ClawJacked local API exposure can enable remote abuse and code execution
Oasis Security documented OpenClaw local agent API abuse via cross-origin WebSocket exploitation, allowing a website to silently control a developer's AI agent when localhost trust, rate-limit exemptions, and auto-approved device pairing are exposed.
Date
Feb 19, 2026
First Seen
Feb 19, 2026
Last Reviewed
May 10, 2026
Publisher
Oasis Security
Source Type
article
Related reading
OpenClaw Security GuideA practical baseline for local binding, scoped credentials, sandboxing, runtime checks, and Armorer Guard.
Securing OpenClaw with Armorer GuardHow Armorer wraps OpenClaw with managed setup, Docker hardening, health checks, approvals, and Guard-backed scanning.
ClawJacked Local API Exposure
Summary
Oasis Security documented OpenClaw local agent API abuse via cross-origin WebSocket exploitation, allowing a website to silently control a developer's AI agent when localhost trust, rate-limit exemptions, and auto-approved device pairing are exposed.
Why It Matters
OpenClaw is powerful specifically because it can read files, run commands, and orchestrate tools. If the local control plane becomes reachable to an attacker, the impact is not limited to data disclosure. It can become a host-compromise path.
Affected Versions
All versions prior to 2026.2.25. Fixed in version 2026.2.25 and later.
Attack Path
- Any website can issue browser JavaScript that targets the localhost gateway.
- No rate limiting on password guesses from localhost enables rapid brute-forcing.
- Gateway auto-approves localhost device registrations.
- Once authenticated, attacker gains full admin-level access: dumps configuration, enumerates connected nodes, reads logs, and issues agent actions.
- Agent runtime performs commands or file operations with the victim's local privileges.
Indicators of Compromise
- Unexpected WebSocket connections to localhost on the OpenClaw gateway port.
- Unknown device registrations in OpenClaw gateway logs.

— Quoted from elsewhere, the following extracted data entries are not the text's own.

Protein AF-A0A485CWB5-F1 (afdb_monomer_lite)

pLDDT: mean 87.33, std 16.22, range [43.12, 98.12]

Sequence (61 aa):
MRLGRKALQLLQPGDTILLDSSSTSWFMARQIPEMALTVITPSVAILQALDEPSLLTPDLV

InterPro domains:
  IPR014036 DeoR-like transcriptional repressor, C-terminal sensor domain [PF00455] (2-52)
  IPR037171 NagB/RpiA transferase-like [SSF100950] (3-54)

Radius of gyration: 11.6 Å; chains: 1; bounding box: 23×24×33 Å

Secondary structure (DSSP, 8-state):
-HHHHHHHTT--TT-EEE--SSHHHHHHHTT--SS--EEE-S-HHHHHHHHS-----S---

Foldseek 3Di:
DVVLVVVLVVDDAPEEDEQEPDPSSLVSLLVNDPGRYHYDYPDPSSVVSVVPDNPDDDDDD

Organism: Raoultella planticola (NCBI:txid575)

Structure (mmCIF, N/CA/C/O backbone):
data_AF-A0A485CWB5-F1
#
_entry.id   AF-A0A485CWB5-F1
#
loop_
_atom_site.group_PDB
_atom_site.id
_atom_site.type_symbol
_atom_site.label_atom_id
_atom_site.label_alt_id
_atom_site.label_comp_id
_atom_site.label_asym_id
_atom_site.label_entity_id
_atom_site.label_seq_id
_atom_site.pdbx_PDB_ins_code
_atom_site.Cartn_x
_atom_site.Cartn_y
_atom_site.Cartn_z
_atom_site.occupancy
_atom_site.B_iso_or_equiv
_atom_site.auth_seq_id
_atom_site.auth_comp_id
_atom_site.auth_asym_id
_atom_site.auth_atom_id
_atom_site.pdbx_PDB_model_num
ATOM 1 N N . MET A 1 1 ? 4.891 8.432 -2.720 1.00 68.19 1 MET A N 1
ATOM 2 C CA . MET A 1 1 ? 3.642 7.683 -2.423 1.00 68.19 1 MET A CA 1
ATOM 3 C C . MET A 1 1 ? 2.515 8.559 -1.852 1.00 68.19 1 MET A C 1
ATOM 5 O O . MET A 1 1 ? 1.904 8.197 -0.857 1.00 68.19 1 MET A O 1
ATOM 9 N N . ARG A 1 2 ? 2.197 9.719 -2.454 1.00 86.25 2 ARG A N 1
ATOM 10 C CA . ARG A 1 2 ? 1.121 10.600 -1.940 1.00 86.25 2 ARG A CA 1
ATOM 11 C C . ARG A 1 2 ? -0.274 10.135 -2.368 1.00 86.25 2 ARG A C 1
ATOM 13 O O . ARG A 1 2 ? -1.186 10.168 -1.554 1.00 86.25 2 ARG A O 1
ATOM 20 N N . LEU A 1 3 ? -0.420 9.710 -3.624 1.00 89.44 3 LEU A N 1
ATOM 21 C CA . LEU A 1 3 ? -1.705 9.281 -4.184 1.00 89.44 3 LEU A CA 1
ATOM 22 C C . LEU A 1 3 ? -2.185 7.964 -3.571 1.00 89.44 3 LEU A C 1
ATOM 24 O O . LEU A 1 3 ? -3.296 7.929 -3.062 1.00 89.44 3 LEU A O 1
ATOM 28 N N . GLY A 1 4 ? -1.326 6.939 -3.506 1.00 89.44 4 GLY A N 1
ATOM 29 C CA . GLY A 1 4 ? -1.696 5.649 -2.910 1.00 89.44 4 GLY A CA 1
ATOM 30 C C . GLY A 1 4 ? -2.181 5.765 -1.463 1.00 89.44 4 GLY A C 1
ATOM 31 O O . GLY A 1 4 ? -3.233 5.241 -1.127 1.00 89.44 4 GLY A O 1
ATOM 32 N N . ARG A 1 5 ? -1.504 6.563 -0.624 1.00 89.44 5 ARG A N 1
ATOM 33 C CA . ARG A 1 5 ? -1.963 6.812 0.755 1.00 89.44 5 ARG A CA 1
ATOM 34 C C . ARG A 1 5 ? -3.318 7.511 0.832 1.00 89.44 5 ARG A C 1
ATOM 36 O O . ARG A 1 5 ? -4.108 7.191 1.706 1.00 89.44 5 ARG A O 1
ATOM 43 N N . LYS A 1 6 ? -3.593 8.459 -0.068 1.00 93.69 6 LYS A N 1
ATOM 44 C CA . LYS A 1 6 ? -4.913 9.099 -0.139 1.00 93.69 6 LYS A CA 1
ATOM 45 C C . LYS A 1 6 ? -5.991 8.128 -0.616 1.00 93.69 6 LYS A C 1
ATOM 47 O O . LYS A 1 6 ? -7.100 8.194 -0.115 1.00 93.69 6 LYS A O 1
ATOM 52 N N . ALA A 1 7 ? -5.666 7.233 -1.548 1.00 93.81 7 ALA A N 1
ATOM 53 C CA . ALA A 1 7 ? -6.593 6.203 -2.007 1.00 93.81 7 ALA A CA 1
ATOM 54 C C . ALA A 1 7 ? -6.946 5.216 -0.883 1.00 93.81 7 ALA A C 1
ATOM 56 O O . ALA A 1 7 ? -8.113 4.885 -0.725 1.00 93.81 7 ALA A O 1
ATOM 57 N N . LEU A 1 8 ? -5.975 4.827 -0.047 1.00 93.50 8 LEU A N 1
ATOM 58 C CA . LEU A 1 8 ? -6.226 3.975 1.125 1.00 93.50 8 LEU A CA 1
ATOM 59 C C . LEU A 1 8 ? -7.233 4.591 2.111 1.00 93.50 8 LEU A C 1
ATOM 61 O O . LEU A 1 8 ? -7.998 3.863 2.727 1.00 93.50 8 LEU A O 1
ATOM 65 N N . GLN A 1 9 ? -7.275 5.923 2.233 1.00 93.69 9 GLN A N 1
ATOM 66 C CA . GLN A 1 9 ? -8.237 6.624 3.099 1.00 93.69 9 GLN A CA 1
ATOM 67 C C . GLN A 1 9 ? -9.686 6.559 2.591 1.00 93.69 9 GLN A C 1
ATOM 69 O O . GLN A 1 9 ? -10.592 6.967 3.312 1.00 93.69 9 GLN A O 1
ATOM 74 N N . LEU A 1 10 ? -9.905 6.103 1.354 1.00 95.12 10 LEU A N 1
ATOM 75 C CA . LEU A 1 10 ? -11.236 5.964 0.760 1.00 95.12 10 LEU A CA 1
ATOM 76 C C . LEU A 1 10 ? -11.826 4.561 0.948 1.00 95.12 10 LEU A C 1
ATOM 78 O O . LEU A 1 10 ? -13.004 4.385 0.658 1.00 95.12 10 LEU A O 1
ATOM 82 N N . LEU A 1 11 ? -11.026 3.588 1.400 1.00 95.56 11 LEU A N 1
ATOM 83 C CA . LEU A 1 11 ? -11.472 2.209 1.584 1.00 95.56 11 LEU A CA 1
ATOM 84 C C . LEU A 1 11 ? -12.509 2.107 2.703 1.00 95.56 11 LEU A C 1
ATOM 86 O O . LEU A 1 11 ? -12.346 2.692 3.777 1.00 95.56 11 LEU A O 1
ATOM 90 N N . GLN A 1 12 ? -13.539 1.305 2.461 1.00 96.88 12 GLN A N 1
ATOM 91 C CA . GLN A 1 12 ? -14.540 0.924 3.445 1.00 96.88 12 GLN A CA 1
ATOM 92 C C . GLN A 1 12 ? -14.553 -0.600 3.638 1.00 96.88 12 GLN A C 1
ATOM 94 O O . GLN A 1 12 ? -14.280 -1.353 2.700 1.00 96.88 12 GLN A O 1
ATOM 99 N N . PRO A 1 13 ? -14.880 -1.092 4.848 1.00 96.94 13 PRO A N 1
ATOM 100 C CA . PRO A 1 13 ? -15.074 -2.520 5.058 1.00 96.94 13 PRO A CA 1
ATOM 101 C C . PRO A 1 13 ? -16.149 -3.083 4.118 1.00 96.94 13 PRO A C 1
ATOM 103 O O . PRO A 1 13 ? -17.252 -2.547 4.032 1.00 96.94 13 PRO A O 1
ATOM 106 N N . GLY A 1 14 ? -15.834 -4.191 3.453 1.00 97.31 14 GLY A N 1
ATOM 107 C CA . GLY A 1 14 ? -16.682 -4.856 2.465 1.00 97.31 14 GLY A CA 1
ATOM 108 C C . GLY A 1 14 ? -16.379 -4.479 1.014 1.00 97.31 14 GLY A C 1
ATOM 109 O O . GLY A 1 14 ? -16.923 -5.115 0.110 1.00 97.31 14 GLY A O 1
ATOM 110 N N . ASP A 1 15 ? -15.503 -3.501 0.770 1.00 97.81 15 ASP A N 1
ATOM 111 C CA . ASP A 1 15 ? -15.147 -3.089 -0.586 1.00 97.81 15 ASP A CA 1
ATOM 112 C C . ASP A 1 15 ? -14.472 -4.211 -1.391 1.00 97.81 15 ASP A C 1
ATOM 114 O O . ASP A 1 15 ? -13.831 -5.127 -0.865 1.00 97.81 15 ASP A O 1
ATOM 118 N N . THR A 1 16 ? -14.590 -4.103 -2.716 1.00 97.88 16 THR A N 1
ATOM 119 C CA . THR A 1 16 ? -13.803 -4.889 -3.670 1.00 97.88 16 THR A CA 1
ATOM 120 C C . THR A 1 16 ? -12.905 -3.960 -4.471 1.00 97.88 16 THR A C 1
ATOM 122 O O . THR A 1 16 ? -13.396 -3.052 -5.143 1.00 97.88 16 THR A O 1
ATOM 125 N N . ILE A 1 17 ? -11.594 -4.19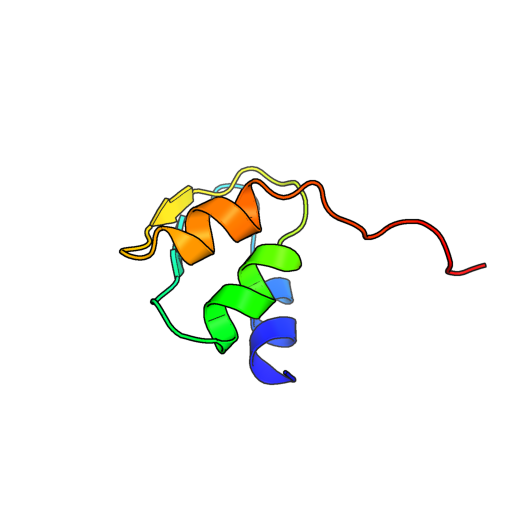8 -4.429 1.00 96.62 17 ILE A N 1
ATOM 126 C CA . ILE A 1 17 ? -10.601 -3.380 -5.131 1.00 96.62 17 ILE A CA 1
ATOM 127 C C . ILE A 1 17 ? -9.739 -4.213 -6.080 1.00 96.62 17 ILE A C 1
ATOM 129 O O . ILE A 1 17 ? -9.495 -5.399 -5.858 1.00 96.62 17 ILE A O 1
ATOM 133 N N . LEU A 1 18 ? -9.245 -3.564 -7.135 1.00 97.50 18 LEU A N 1
ATOM 134 C CA . LEU A 1 18 ? -8.265 -4.127 -8.060 1.00 97.50 18 LEU A CA 1
ATOM 135 C C . LEU A 1 18 ? -6.886 -3.540 -7.752 1.00 97.50 18 LEU A C 1
ATOM 137 O O . LEU A 1 18 ? -6.702 -2.325 -7.830 1.00 97.50 18 LEU A O 1
ATOM 141 N N . LEU A 1 19 ? -5.919 -4.403 -7.450 1.00 97.31 19 LEU A N 1
ATOM 142 C CA . LEU A 1 19 ? -4.509 -4.035 -7.343 1.00 97.31 19 LEU A CA 1
ATOM 143 C C . LEU A 1 19 ? -3.744 -4.614 -8.533 1.00 97.31 19 LEU A C 1
ATOM 145 O O . LEU A 1 19 ? -3.689 -5.830 -8.725 1.00 97.31 19 LEU A O 1
ATOM 149 N N . ASP A 1 20 ? -3.152 -3.737 -9.338 1.00 96.25 20 ASP A N 1
ATOM 150 C CA . ASP A 1 20 ? -2.311 -4.136 -10.467 1.00 96.25 20 ASP A CA 1
ATOM 151 C C . ASP A 1 20 ? -0.920 -4.627 -10.013 1.00 96.25 20 ASP A C 1
ATOM 153 O O . ASP A 1 20 ? -0.584 -4.638 -8.828 1.00 96.25 20 ASP A O 1
ATOM 157 N N . SER A 1 21 ? -0.076 -5.025 -10.968 1.00 97.19 21 SER A N 1
ATOM 158 C CA . SER A 1 21 ? 1.302 -5.467 -10.703 1.00 97.19 21 SER A CA 1
ATOM 159 C C . SER A 1 21 ? 2.301 -4.308 -10.540 1.00 97.19 21 SER A C 1
ATOM 161 O O . SER A 1 21 ? 3.504 -4.510 -10.712 1.00 97.19 21 SER A O 1
ATOM 163 N N . SER A 1 22 ? 1.840 -3.081 -10.266 1.00 96.12 22 SER A N 1
ATOM 164 C CA . SER A 1 22 ? 2.727 -1.925 -10.120 1.00 96.12 22 SER A CA 1
ATOM 165 C C . SER A 1 22 ? 3.373 -1.857 -8.735 1.00 96.12 22 SER A C 1
ATOM 167 O O . SER A 1 22 ? 2.841 -2.334 -7.730 1.00 96.12 22 SER A O 1
ATOM 169 N N . SER A 1 23 ? 4.505 -1.156 -8.650 1.00 95.06 23 SER A N 1
ATOM 170 C CA . SER A 1 23 ? 5.144 -0.845 -7.366 1.00 95.06 23 SER A CA 1
ATOM 171 C C . SER A 1 23 ? 4.270 0.033 -6.462 1.00 95.06 23 SER A C 1
ATOM 173 O O . SER A 1 23 ? 4.422 0.004 -5.241 1.00 95.06 23 SER A O 1
ATOM 175 N N . THR A 1 24 ? 3.329 0.797 -7.036 1.00 95.19 24 THR A N 1
ATOM 176 C CA . THR A 1 24 ? 2.400 1.614 -6.247 1.00 95.19 24 THR A CA 1
ATOM 177 C C . THR A 1 24 ? 1.369 0.752 -5.536 1.00 95.19 24 THR A C 1
ATOM 179 O O . THR A 1 24 ? 1.191 0.917 -4.328 1.00 95.19 24 THR A O 1
ATOM 182 N N . SER A 1 25 ? 0.760 -0.195 -6.249 1.00 95.88 25 SER A N 1
ATOM 183 C CA . SER A 1 25 ? -0.164 -1.173 -5.669 1.00 95.88 25 SER A CA 1
ATOM 184 C C . SER A 1 25 ? 0.524 -2.058 -4.635 1.00 95.88 25 SER A C 1
ATOM 186 O O . SER A 1 25 ? -0.036 -2.294 -3.571 1.00 95.88 25 SER A O 1
ATOM 188 N N . TRP A 1 26 ? 1.776 -2.458 -4.882 1.00 95.12 26 TRP A N 1
ATOM 189 C CA . TRP A 1 26 ? 2.562 -3.231 -3.914 1.00 95.12 26 TRP A CA 1
ATOM 190 C C . TRP A 1 26 ? 2.813 -2.470 -2.615 1.00 95.12 26 TRP A C 1
ATOM 192 O O . TRP A 1 26 ? 2.623 -3.003 -1.526 1.00 95.12 26 TRP A O 1
ATOM 202 N N . PHE A 1 27 ? 3.175 -1.189 -2.709 1.00 93.38 27 PHE A N 1
ATOM 203 C CA . PHE A 1 27 ? 3.340 -0.358 -1.519 1.00 93.38 27 PHE A CA 1
ATOM 204 C C . PHE A 1 27 ? 2.015 -0.162 -0.776 1.00 93.38 27 PHE A C 1
ATOM 206 O O . PHE A 1 27 ? 2.009 -0.163 0.452 1.00 93.38 27 PHE A O 1
ATOM 213 N N . MET A 1 28 ? 0.905 0.011 -1.504 1.00 94.44 28 MET A N 1
ATOM 214 C CA . MET A 1 28 ? -0.425 0.128 -0.906 1.00 94.44 28 MET A CA 1
ATOM 215 C C . MET A 1 28 ? -0.831 -1.146 -0.168 1.00 94.44 28 MET A C 1
ATOM 217 O O . MET A 1 28 ? -1.273 -1.025 0.965 1.00 94.44 28 MET A O 1
ATOM 221 N 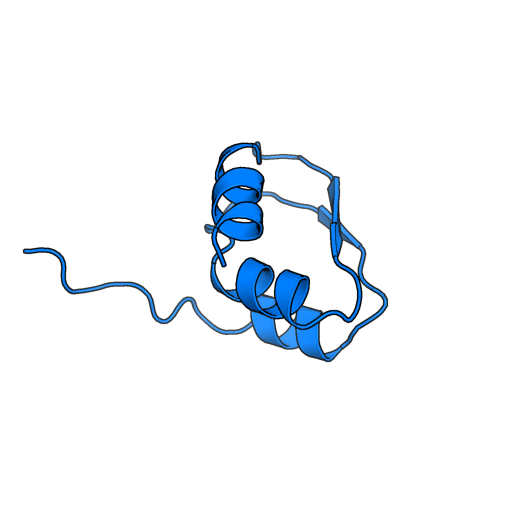N . ALA A 1 29 ? -0.625 -2.329 -0.758 1.00 95.06 29 ALA A N 1
ATOM 222 C CA . ALA A 1 29 ? -0.956 -3.623 -0.156 1.00 95.06 29 ALA A CA 1
ATOM 223 C C . ALA A 1 29 ? -0.376 -3.777 1.259 1.00 95.06 29 ALA A C 1
ATOM 225 O O . ALA A 1 29 ? -1.105 -4.095 2.188 1.00 95.06 29 ALA A O 1
ATOM 226 N N . ARG A 1 30 ? 0.894 -3.399 1.449 1.00 92.38 30 ARG A N 1
ATOM 227 C CA . ARG A 1 30 ? 1.591 -3.433 2.753 1.00 92.38 30 ARG A CA 1
ATOM 228 C C . ARG A 1 30 ? 1.058 -2.453 3.807 1.00 92.38 30 ARG A C 1
ATOM 230 O O . ARG A 1 30 ? 1.544 -2.437 4.933 1.00 92.38 30 ARG A O 1
ATOM 237 N N . GLN A 1 31 ? 0.175 -1.541 3.411 1.00 91.81 31 GLN A N 1
ATOM 238 C CA . GLN A 1 31 ? -0.392 -0.479 4.247 1.00 91.81 31 GLN A CA 1
ATOM 239 C C . GLN A 1 31 ? -1.914 -0.566 4.349 1.00 91.81 31 GLN A C 1
ATOM 241 O O . GLN A 1 31 ? -2.513 0.305 4.983 1.00 91.81 31 GLN A O 1
ATOM 246 N N . ILE A 1 32 ? -2.546 -1.558 3.712 1.00 92.38 32 ILE A N 1
ATOM 247 C CA . ILE A 1 32 ? -3.975 -1.790 3.892 1.00 92.38 32 ILE A CA 1
ATOM 248 C C . ILE A 1 32 ? -4.183 -2.191 5.360 1.00 92.38 32 ILE A C 1
ATOM 250 O O . ILE A 1 32 ? -3.498 -3.093 5.839 1.00 92.38 3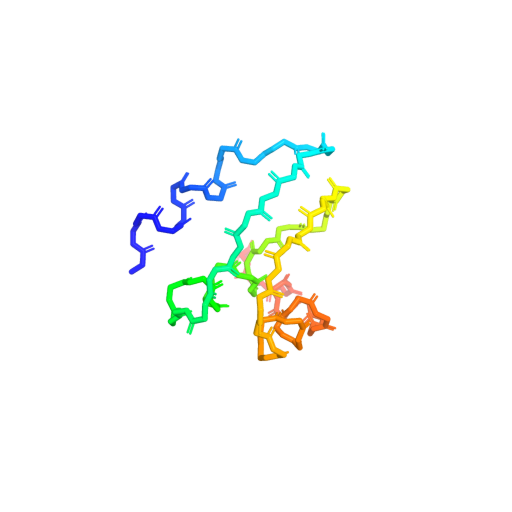2 ILE A O 1
ATOM 254 N N . PRO A 1 33 ? -5.059 -1.493 6.101 1.00 87.69 33 PRO A N 1
ATOM 255 C CA . PRO A 1 33 ? -5.367 -1.865 7.475 1.00 87.69 33 PRO A CA 1
ATOM 256 C C . PRO A 1 33 ? -6.087 -3.216 7.519 1.00 87.69 33 PRO A C 1
ATOM 258 O O . 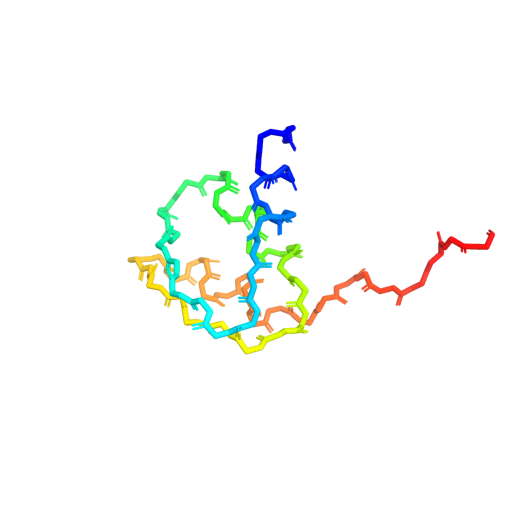PRO A 1 33 ? -6.760 -3.590 6.562 1.00 87.69 33 PRO A O 1
ATOM 261 N N . GLU A 1 34 ? -6.012 -3.904 8.655 1.00 89.38 34 GLU A N 1
ATOM 262 C CA . GLU A 1 34 ? -6.801 -5.113 8.895 1.00 89.38 34 GLU A CA 1
ATOM 263 C C . GLU A 1 34 ? -8.303 -4.778 8.814 1.00 89.38 34 GLU A C 1
ATOM 265 O O . GLU A 1 34 ? -8.858 -4.103 9.687 1.00 89.38 34 GLU A O 1
ATOM 270 N N . MET A 1 35 ? -8.964 -5.196 7.734 1.00 92.00 35 MET A N 1
ATOM 271 C CA . MET A 1 35 ? -10.398 -5.003 7.512 1.00 92.00 35 MET A CA 1
ATOM 272 C C . MET A 1 35 ? -10.946 -6.025 6.518 1.00 92.00 35 MET A C 1
ATOM 274 O O . MET A 1 35 ? -10.213 -6.569 5.696 1.00 92.00 35 MET A O 1
ATOM 278 N N . ALA A 1 36 ? -12.262 -6.251 6.556 1.00 95.69 36 ALA A N 1
ATOM 279 C CA . ALA A 1 36 ? -12.932 -7.051 5.538 1.00 95.69 36 ALA A CA 1
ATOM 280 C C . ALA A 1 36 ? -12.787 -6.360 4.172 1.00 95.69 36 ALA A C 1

- Unusual AI agent activity or queries.
Affected Surface
- Local agent API and gateway exposure model
- Cross-origin WebSocket handling
- Weak binding or auth assumptions
- Auto-approval of localhost device pairings
- Deployments that treat local-only access as an adequate trust boundary
Evidence
Mitigations
- Update to version 2026.2.25 or later.
- Bind gateway interfaces to loopback only unless remote access is explicitly required.
- Require token-based auth for any control plane that can trigger tools or runtime actions.
- Audit existing device registrations and access grants.
- Deny dangerous tool groups by default in messaging or shared-inbox profiles.
- Use pairing or strict allowlists for DM-style channels.